There is an exorbitant of fluff in there though. Expertly so, it's no ai slop, but someone very cleverly writing, getting payed by the word and rolling it out.

'Thrusters failed, they turned off and on again, during that time the pilot had to manually fly it. Ironically thanks God afterwards.'

Is the gist of it, but there's a lot of introspection, retrospection, repeating, rehashing and rephrasing. Reminded me of this Mitchell and Webb scetch

[–] [email protected] 13 points 1 day ago

repeating, rehashing and rephrasing

Remember when writing was Prose and poetry had rhythm?

It's okay to say words, a few times and in different order, for effect.

[–] [email protected] 8 points 1 day ago (1 children)

There was a lot more to the article than this. I've sat on console during launches,and reading their exchange gave me some anxiety. Trying to live troubleshoot thrusters issues would be a nightmare on an unscrewed satellite, let a lone one where it's human rated, and the people flying it could die if you are unable to recover fast enough.

You train for this crap excessively, so everyone knows what to do, but that doesn't make it any less nerve wracking in the moment.

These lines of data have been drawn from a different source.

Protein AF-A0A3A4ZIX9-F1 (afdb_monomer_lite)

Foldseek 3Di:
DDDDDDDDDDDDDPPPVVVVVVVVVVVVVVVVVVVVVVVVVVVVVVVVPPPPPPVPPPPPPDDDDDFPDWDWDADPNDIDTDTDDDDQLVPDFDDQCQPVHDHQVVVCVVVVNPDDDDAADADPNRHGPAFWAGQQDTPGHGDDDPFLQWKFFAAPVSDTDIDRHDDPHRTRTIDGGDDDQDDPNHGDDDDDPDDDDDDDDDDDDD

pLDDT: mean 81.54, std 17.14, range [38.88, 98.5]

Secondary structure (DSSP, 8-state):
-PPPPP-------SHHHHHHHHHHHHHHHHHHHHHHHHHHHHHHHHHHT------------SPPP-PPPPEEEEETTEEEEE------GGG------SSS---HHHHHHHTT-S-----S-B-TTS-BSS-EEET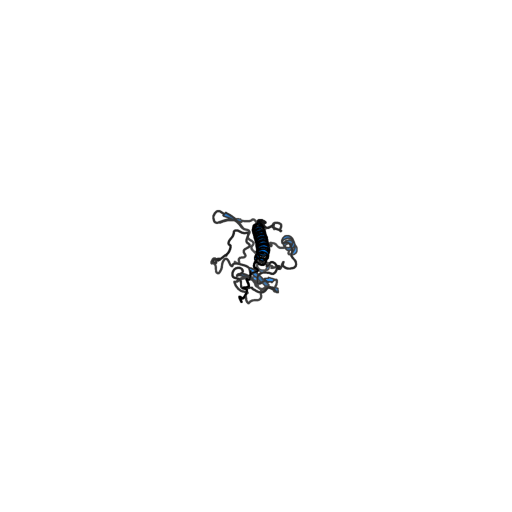TEEEE-----SSS-EEEEEETT--EEEESS--SSPEEEEEEE----EETTEEPPP--S-------------

Radius of gyration: 36.81 Å; chains: 1; bounding box: 133×75×39 Å

Structure (mmCIF, N/CA/C/O backbone):
data_AF-A0A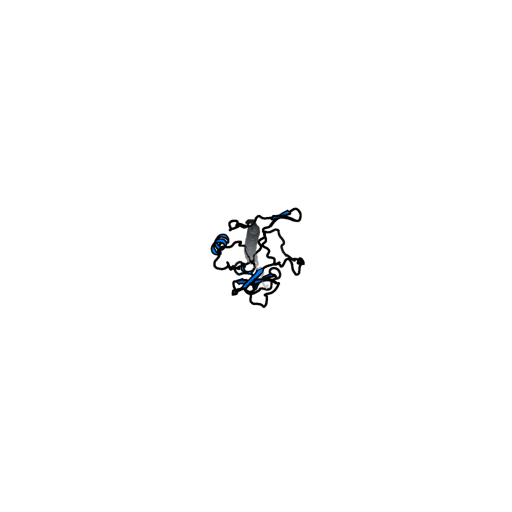3A4ZIX9-F1
#
_entry.id   AF-A0A3A4ZIX9-F1
#
loop_
_atom_site.group_PDB
_atom_site.id
_atom_site.type_symbol
_atom_site.label_atom_id
_atom_site.label_alt_id
_atom_site.label_comp_id
_atom_site.label_asym_id
_atom_site.label_entity_id
_atom_site.label_seq_id
_atom_site.pdbx_PDB_ins_code
_atom_site.Cartn_x
_atom_site.Cartn_y
_atom_site.Cartn_z
_atom_site.occupancy
_atom_site.B_iso_or_equiv
_atom_site.auth_seq_id
_atom_site.auth_comp_id
_atom_site.auth_asym_id
_atom_site.auth_atom_id
_atom_site.pdbx_PDB_model_num
ATOM 1 N N . MET A 1 1 ? -115.379 55.669 7.843 1.00 38.88 1 MET A N 1
ATOM 2 C CA . MET A 1 1 ? -114.479 55.601 9.016 1.00 38.88 1 MET A CA 1
ATOM 3 C C . MET A 1 1 ? -113.148 55.013 8.551 1.00 38.88 1 MET A C 1
ATOM 5 O O . MET A 1 1 ? -113.189 53.915 8.008 1.00 38.88 1 MET A O 1
ATOM 9 N N . PRO A 1 2 ? -112.023 55.752 8.616 1.00 48.91 2 PRO A N 1
ATOM 10 C CA . PRO A 1 2 ? -110.774 55.373 7.950 1.00 48.91 2 PRO A CA 1
ATOM 11 C C . PRO A 1 2 ? -109.817 54.584 8.858 1.00 48.91 2 PRO A C 1
ATOM 13 O O . PRO A 1 2 ? -109.784 54.787 10.070 1.00 48.91 2 PRO A O 1
ATOM 16 N N . GLN A 1 3 ? -109.033 53.699 8.235 1.00 45.50 3 GLN A N 1
ATOM 17 C CA . GLN A 1 3 ? -107.979 52.895 8.855 1.00 45.50 3 GLN A CA 1
ATOM 18 C C . GLN A 1 3 ? -106.607 53.581 8.773 1.00 45.50 3 GLN A C 1
ATOM 20 O O . GLN A 1 3 ? -106.285 54.240 7.785 1.00 45.50 3 GLN A O 1
ATOM 25 N N . LEU A 1 4 ? -105.803 53.401 9.825 1.00 46.94 4 LEU A N 1
ATOM 26 C CA . LEU A 1 4 ? -104.462 53.961 10.002 1.00 46.94 4 LEU A CA 1
ATOM 27 C C . LEU A 1 4 ? -103.375 53.006 9.483 1.00 46.94 4 LEU A C 1
ATOM 29 O O . LEU A 1 4 ? -103.391 51.809 9.760 1.00 46.94 4 LEU A O 1
ATOM 33 N N . TYR A 1 5 ? -102.415 53.573 8.752 1.00 44.66 5 TYR A N 1
ATOM 34 C CA . TYR A 1 5 ? -101.298 52.895 8.094 1.00 44.66 5 TYR A CA 1
ATOM 35 C C . TYR A 1 5 ? -100.041 52.933 8.981 1.00 44.66 5 TYR A C 1
ATOM 37 O O . TYR A 1 5 ? -99.592 54.008 9.382 1.00 44.66 5 TYR A O 1
ATOM 45 N N . ASN A 1 6 ? -99.450 51.768 9.257 1.00 47.81 6 ASN A N 1
ATOM 46 C CA . ASN A 1 6 ? -98.198 51.621 10.006 1.00 47.81 6 ASN A CA 1
ATOM 47 C C . ASN A 1 6 ? -96.974 51.773 9.091 1.00 47.81 6 ASN A C 1
ATOM 49 O O . ASN A 1 6 ? -96.940 51.230 7.987 1.00 47.81 6 ASN A O 1
ATOM 53 N N . ARG A 1 7 ? -95.927 52.458 9.573 1.00 46.19 7 ARG A N 1
ATOM 54 C CA . ARG A 1 7 ? -94.640 52.597 8.875 1.00 46.19 7 ARG A CA 1
ATOM 55 C C . ARG A 1 7 ? -93.502 52.030 9.734 1.00 46.19 7 ARG A C 1
ATOM 57 O O . ARG A 1 7 ? -93.209 52.542 10.808 1.00 46.19 7 ARG A O 1
ATOM 64 N N . VAL A 1 8 ? -92.856 50.987 9.216 1.00 56.06 8 VAL A N 1
ATOM 65 C CA . VAL A 1 8 ? -91.633 50.356 9.742 1.00 56.06 8 VAL A CA 1
ATOM 66 C C . VAL A 1 8 ? -90.399 51.184 9.350 1.00 56.06 8 VAL A C 1
ATOM 68 O O . VAL A 1 8 ? -90.368 51.774 8.268 1.00 56.06 8 VAL A O 1
ATOM 71 N N . LYS A 1 9 ? -89.348 51.177 10.182 1.00 47.88 9 LYS A N 1
ATOM 72 C CA . LYS A 1 9 ? -87.967 51.483 9.764 1.00 47.88 9 LYS A CA 1
ATOM 73 C C . LYS A 1 9 ? -86.998 50.388 10.247 1.00 47.88 9 LYS A C 1
ATOM 75 O O . LYS A 1 9 ? -87.204 49.870 11.343 1.00 47.88 9 LYS A O 1
ATOM 80 N N . PRO A 1 10 ? -85.965 50.032 9.457 1.00 53.78 10 PRO A N 1
ATOM 81 C CA . PRO A 1 10 ? -85.119 48.871 9.721 1.00 53.78 10 PRO A CA 1
ATOM 82 C C . PRO A 1 10 ? -83.852 49.211 10.525 1.00 53.78 10 PRO A C 1
ATOM 84 O O . PRO A 1 10 ? -83.271 50.288 10.388 1.00 53.78 10 PRO A O 1
ATOM 87 N N . HIS A 1 11 ? -83.400 48.241 11.322 1.00 53.16 11 HIS A N 1
ATOM 88 C CA . HIS A 1 11 ? -82.138 48.250 12.063 1.00 53.16 11 HIS A CA 1
ATOM 89 C C . HIS A 1 11 ? -81.004 47.646 11.213 1.00 53.16 11 HIS A C 1
ATOM 91 O O . HIS A 1 11 ? -80.891 46.430 11.104 1.00 53.16 11 HIS A O 1
ATOM 97 N N . TYR A 1 12 ? -80.125 48.484 10.663 1.00 53.59 12 TYR A N 1
ATOM 98 C CA . TYR A 1 12 ? -78.830 48.079 10.100 1.00 53.59 12 TYR A CA 1
ATOM 99 C C . TYR A 1 12 ? -77.768 49.072 10.586 1.00 53.59 12 TYR A C 1
ATOM 101 O O . TYR A 1 12 ? -77.670 50.165 10.043 1.00 53.59 12 TYR A O 1
ATOM 109 N N . SER A 1 13 ? -77.000 48.752 11.635 1.00 56.16 13 SER A N 1
ATOM 110 C CA . SER A 1 13 ? -75.883 49.630 12.055 1.00 56.16 13 SER A CA 1
ATOM 111 C C . SER A 1 13 ? -74.766 48.930 12.847 1.00 56.16 13 SER A C 1
ATOM 113 O O . SER A 1 13 ? -73.623 49.373 12.835 1.00 56.16 13 SER A O 1
ATOM 115 N N . SER A 1 14 ? -75.019 47.785 13.483 1.00 54.88 14 SER A N 1
ATOM 116 C CA . SER A 1 14 ? -74.048 47.172 14.409 1.00 54.88 14 SER A CA 1
ATOM 117 C C . SER A 1 14 ? -73.072 46.158 13.789 1.00 54.88 14 SER A C 1
ATOM 119 O O . SER A 1 14 ? -71.995 45.945 14.343 1.00 54.88 14 SER A O 1
ATOM 121 N N . TYR A 1 15 ? -73.374 45.559 12.631 1.00 53.97 15 TYR A N 1
ATOM 122 C CA . TYR A 1 15 ? -72.525 44.503 12.046 1.00 53.97 15 TYR A CA 1
ATOM 123 C C . TYR A 1 15 ? -71.261 45.016 11.328 1.00 53.97 15 TYR A C 1
ATOM 125 O O . TYR A 1 15 ? -70.255 44.311 11.266 1.00 53.97 15 TYR A O 1
ATOM 133 N N . PHE A 1 16 ? -71.263 46.253 10.821 1.00 52.34 16 PHE A N 1
ATOM 134 C CA . PHE A 1 16 ? -70.159 46.776 10.000 1.00 52.34 16 PHE A CA 1
ATOM 135 C C . PHE A 1 16 ? -68.918 47.178 10.823 1.00 52.34 16 PHE A C 1
ATOM 137 O O . PHE A 1 16 ? -67.786 47.088 10.346 1.00 52.34 16 PHE A O 1
ATOM 144 N N . ILE A 1 17 ? -69.112 47.582 12.083 1.00 53.97 17 ILE A N 1
ATOM 145 C CA . ILE A 1 17 ? -68.032 48.065 12.960 1.00 53.97 17 ILE A CA 1
ATOM 146 C C . ILE A 1 17 ? -67.205 46.894 13.519 1.00 53.97 17 ILE A C 1
ATOM 148 O O . ILE A 1 17 ? -65.980 46.989 13.614 1.00 53.97 17 ILE A O 1
ATOM 152 N N . TRP A 1 18 ? -67.842 45.755 13.816 1.00 49.50 18 TRP A N 1
ATOM 153 C CA . TRP A 1 18 ? -67.154 44.580 14.366 1.00 49.50 18 TRP A CA 1
ATOM 154 C C . TRP A 1 18 ? -66.250 43.888 13.331 1.00 49.50 18 TRP A C 1
ATOM 156 O O . TRP A 1 18 ? -65.117 43.510 13.638 1.00 49.50 18 TRP A O 1
ATOM 166 N N . TYR A 1 19 ? -66.700 43.807 12.073 1.00 54.12 19 TYR A N 1
ATOM 167 C CA . TYR A 1 19 ? -65.924 43.230 10.971 1.00 54.12 19 TYR A CA 1
ATOM 168 C C . TYR A 1 19 ? -64.621 44.005 10.714 1.00 54.12 19 TYR A C 1
ATOM 170 O O . TYR A 1 19 ? -63.543 43.419 10.612 1.00 54.12 19 TYR A O 1
ATOM 178 N N . ASN A 1 20 ? -64.684 45.339 10.702 1.00 56.78 20 ASN A N 1
ATOM 179 C CA . ASN A 1 20 ? -63.533 46.179 10.361 1.00 56.78 20 ASN A CA 1
ATOM 180 C C . ASN A 1 20 ? -62.419 46.140 11.430 1.00 56.78 20 ASN A C 1
ATOM 182 O O . ASN A 1 20 ? -61.229 46.229 11.114 1.00 56.78 20 ASN A O 1
ATOM 186 N N . HIS A 1 21 ? -62.785 45.946 12.702 1.00 59.12 21 HIS A N 1
ATOM 187 C CA . HIS A 1 21 ? -61.825 45.844 13.803 1.00 59.12 21 HIS A CA 1
ATOM 188 C C . HIS A 1 21 ? -61.064 44.505 13.801 1.00 59.12 21 HIS A C 1
ATOM 190 O O . HIS A 1 21 ? -59.855 44.475 14.045 1.00 59.12 21 HIS A O 1
ATOM 196 N N . ASN A 1 22 ? -61.739 43.397 13.480 1.00 58.22 22 ASN A N 1
ATOM 197 C CA . ASN A 1 22 ? -61.101 42.080 13.385 1.00 58.22 22 ASN A CA 1
ATOM 198 C C . ASN A 1 22 ? -60.238 41.940 12.125 1.00 58.22 22 ASN A C 1
ATOM 200 O O . ASN A 1 22 ? -59.134 41.406 12.203 1.00 58.22 22 ASN A O 1
ATOM 204 N N . VAL A 1 23 ? -60.658 42.512 10.993 1.00 63.44 23 VAL A N 1
ATOM 205 C CA . VAL A 1 23 ? -59.852 42.521 9.759 1.00 63.44 23 VAL A CA 1
ATOM 206 C C . VAL A 1 23 ? -58.555 43.324 9.936 1.00 63.44 23 VAL A C 1
ATOM 208 O O . VAL A 1 23 ? -57.508 42.906 9.443 1.00 63.44 23 VAL A O 1
ATOM 211 N N . ARG A 1 24 ? -58.571 44.436 10.690 1.00 63.81 24 ARG A N 1
ATOM 212 C CA . ARG A 1 24 ? -57.343 45.177 11.040 1.00 63.81 24 ARG A CA 1
ATOM 213 C C . ARG A 1 24 ? -56.380 44.350 11.892 1.00 63.81 24 ARG A C 1
ATOM 215 O O . ARG A 1 24 ? -55.191 44.345 11.592 1.00 63.81 24 ARG A O 1
ATOM 222 N N . LYS A 1 25 ? -56.878 43.622 12.898 1.00 68.31 25 LYS A N 1
ATOM 223 C CA . LYS A 1 25 ? -56.057 42.728 13.736 1.00 68.31 25 LYS A CA 1
ATOM 224 C C . LYS A 1 25 ? -55.440 41.581 12.932 1.00 68.31 25 LYS A C 1
ATOM 226 O O . LYS A 1 25 ? -54.261 41.295 13.105 1.00 68.31 25 LYS A O 1
ATOM 231 N N . ILE A 1 26 ? -56.203 40.982 12.015 1.00 69.75 26 ILE A N 1
ATOM 232 C CA . ILE A 1 26 ? -55.725 39.901 11.140 1.00 69.75 26 ILE A CA 1
ATOM 233 C C . ILE A 1 26 ? -54.642 40.412 10.179 1.00 69.75 26 ILE A C 1
ATOM 235 O O . ILE A 1 26 ? -53.595 39.784 10.055 1.00 69.75 26 ILE A O 1
ATOM 239 N N . LYS A 1 27 ? -54.833 41.583 9.552 1.00 70.69 27 LYS A N 1
ATOM 240 C CA . LYS A 1 27 ? -53.808 42.197 8.685 1.00 70.69 27 LYS A CA 1
ATOM 241 C C . LYS A 1 27 ? -52.520 42.524 9.446 1.00 70.69 27 LYS A C 1
ATOM 243 O O . LYS A 1 27 ? -51.436 42.322 8.909 1.00 70.69 27 LYS A O 1
ATOM 248 N N . LEU A 1 28 ? -52.635 42.982 10.695 1.00 71.44 28 LEU A N 1
ATOM 249 C CA . LEU A 1 28 ? -51.486 43.242 11.565 1.00 71.44 28 LEU A CA 1
ATOM 250 C C . LEU A 1 28 ? -50.751 41.944 11.930 1.00 71.44 28 LEU A C 1
ATOM 252 O O . LEU A 1 28 ? -49.530 41.894 11.838 1.00 71.44 28 LEU A O 1
ATOM 256 N N . ALA A 1 29 ? -51.485 40.877 12.260 1.00 71.94 29 ALA A N 1
ATOM 257 C CA . ALA A 1 29 ? -50.904 39.573 12.576 1.00 71.94 29 ALA A CA 1
ATOM 258 C C . ALA A 1 29 ? -50.172 38.948 11.373 1.00 71.94 29 ALA A C 1
ATOM 260 O O . ALA A 1 29 ? -49.058 38.452 11.525 1.00 71.94 29 ALA A O 1
ATOM 261 N N . ILE A 1 30 ? -50.753 39.032 10.169 1.00 75.44 30 ILE A N 1
ATOM 262 C CA . ILE A 1 30 ? -50.122 38.554 8.927 1.00 75.44 30 ILE A CA 1
ATOM 263 C C . ILE A 1 30 ? -48.858 39.367 8.612 1.00 75.44 30 ILE A C 1
ATOM 265 O O . ILE A 1 30 ? -47.838 38.790 8.243 1.00 75.44 30 ILE A O 1
ATOM 269 N N . GLY A 1 31 ? -48.900 40.691 8.799 1.00 74.31 31 GLY A N 1
ATOM 270 C CA . GLY A 1 31 ? -47.738 41.560 8.601 1.00 74.31 31 GLY A CA 1
ATOM 271 C C . GLY A 1 31 ? -46.576 41.226 9.541 1.00 74.31 31 GLY A C 1
ATOM 272 O O . GLY A 1 31 ? -45.437 41.138 9.089 1.00 74.31 31 GLY A O 1
ATOM 273 N N . VAL A 1 32 ? -46.859 40.973 10.824 1.00 76.50 32 VAL A N 1
ATOM 274 C CA . VAL A 1 32 ? -45.843 40.566 11.811 1.00 76.50 32 VAL A CA 1
ATOM 275 C C . VAL A 1 32 ? -45.266 39.188 11.477 1.00 76.50 32 VAL A C 1
ATOM 277 O O . VAL A 1 32 ? -44.050 39.019 11.504 1.00 76.50 32 VAL A O 1
ATOM 280 N N . LEU A 1 33 ? -46.107 38.223 11.090 1.00 79.62 33 LEU A N 1
ATOM 281 C CA . LEU A 1 33 ? -45.653 36.881 10.715 1.00 79.62 33 LEU A CA 1
ATOM 282 C C . LEU A 1 33 ? -44.738 36.912 9.480 1.00 79.62 33 LEU A C 1
ATOM 284 O O . LEU A 1 33 ? -43.679 36.287 9.486 1.00 79.62 33 LEU A O 1
ATOM 288 N N . ALA A 1 34 ? -45.100 37.688 8.452 1.00 76.50 34 ALA A N 1
ATOM 289 C CA . ALA A 1 34 ? -44.275 37.862 7.259 1.00 76.50 34 ALA A CA 1
ATOM 290 C C . ALA A 1 34 ? -42.897 38.455 7.606 1.00 76.50 34 ALA A C 1
ATOM 292 O O . ALA A 1 34 ? -41.873 37.957 7.136 1.00 76.50 34 ALA A O 1
ATOM 293 N N . LEU A 1 35 ? -42.857 39.450 8.500 1.00 77.56 35 LEU A N 1
ATOM 294 C CA . LEU A 1 35 ? -41.617 40.069 8.980 1.00 77.56 35 LEU A CA 1
ATOM 295 C C . LEU A 1 35 ? -40.728 39.083 9.754 1.00 77.56 35 LEU A C 1
ATOM 297 O O . LEU A 1 35 ? -39.516 39.082 9.553 1.00 77.56 35 LEU A O 1
ATOM 301 N N . CYS A 1 36 ? -41.318 38.206 10.573 1.00 78.56 36 CYS A N 1
ATOM 302 C CA . CYS A 1 36 ? -40.593 37.143 11.277 1.00 78.56 36 CYS A CA 1
ATOM 303 C C . CYS A 1 36 ? -40.027 36.080 10.323 1.00 78.56 36 CYS A C 1
ATOM 305 O O . CYS A 1 36 ? -38.906 35.617 10.514 1.00 78.56 36 CYS A O 1
ATOM 307 N N . THR A 1 37 ? -40.770 35.695 9.281 1.00 76.19 37 THR A N 1
ATOM 308 C CA . THR A 1 37 ? -40.256 34.730 8.293 1.00 76.19 37 THR A CA 1
ATOM 309 C C . THR A 1 37 ? -39.133 35.320 7.444 1.00 76.19 37 THR A C 1
ATOM 311 O O . THR A 1 37 ? -38.131 34.650 7.211 1.00 76.19 37 THR A O 1
ATOM 314 N N . ALA A 1 38 ? -39.244 36.592 7.045 1.00 75.69 38 ALA A N 1
ATOM 315 C CA . ALA A 1 38 ? -38.207 37.273 6.280 1.00 75.69 38 ALA A CA 1
ATOM 316 C C . ALA A 1 38 ? -36.916 37.433 7.095 1.00 75.69 38 ALA A C 1
ATOM 318 O O . ALA A 1 38 ? -35.833 37.180 6.571 1.00 75.69 38 ALA A O 1
ATOM 319 N N . SER A 1 39 ? -37.015 37.787 8.381 1.00 72.50 39 SER A N 1
ATOM 320 C CA . SER A 1 39 ? -35.846 37.891 9.259 1.00 72.50 39 SER A CA 1
ATOM 321 C C . SER A 1 39 ? -35.212 36.530 9.551 1.00 72.50 39 SER A C 1
ATOM 323 O O . SER A 1 39 ? -33.988 36.438 9.534 1.00 72.50 39 SER A O 1
ATOM 325 N N . ALA A 1 40 ? -36.003 35.465 9.721 1.00 75.94 40 ALA A N 1
ATOM 326 C CA . ALA A 1 40 ? -35.487 34.105 9.883 1.00 75.94 40 ALA A CA 1
ATOM 327 C C . ALA A 1 40 ? -34.746 33.606 8.631 1.00 75.94 40 ALA A C 1
ATOM 329 O O . ALA A 1 40 ? -33.652 33.060 8.750 1.00 75.94 40 ALA A O 1
ATOM 330 N N . VAL A 1 41 ? -35.291 33.843 7.431 1.00 74.94 41 VAL A N 1
ATOM 331 C CA . VAL A 1 41 ? -34.630 33.493 6.162 1.00 74.94 41 VAL A CA 1
ATOM 332 C C . VAL A 1 41 ? -33.344 34.298 5.981 1.00 74.94 41 VAL A C 1
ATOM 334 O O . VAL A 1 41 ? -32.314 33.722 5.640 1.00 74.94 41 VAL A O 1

[–] [email protected] 0 points 1 day ago

I know I overstated it a bit, and there was more to it, but I've read the same story thrice at some point.

I want trying to downplay the astronauts archievement either, though I found them thanking the Lord over criticizing the company that made a bird so prone to failure a bit strange.

The writing style I found very curious, though it was skillfully written I think there's art in being succinct, and that art was lacking it was almost literary edging.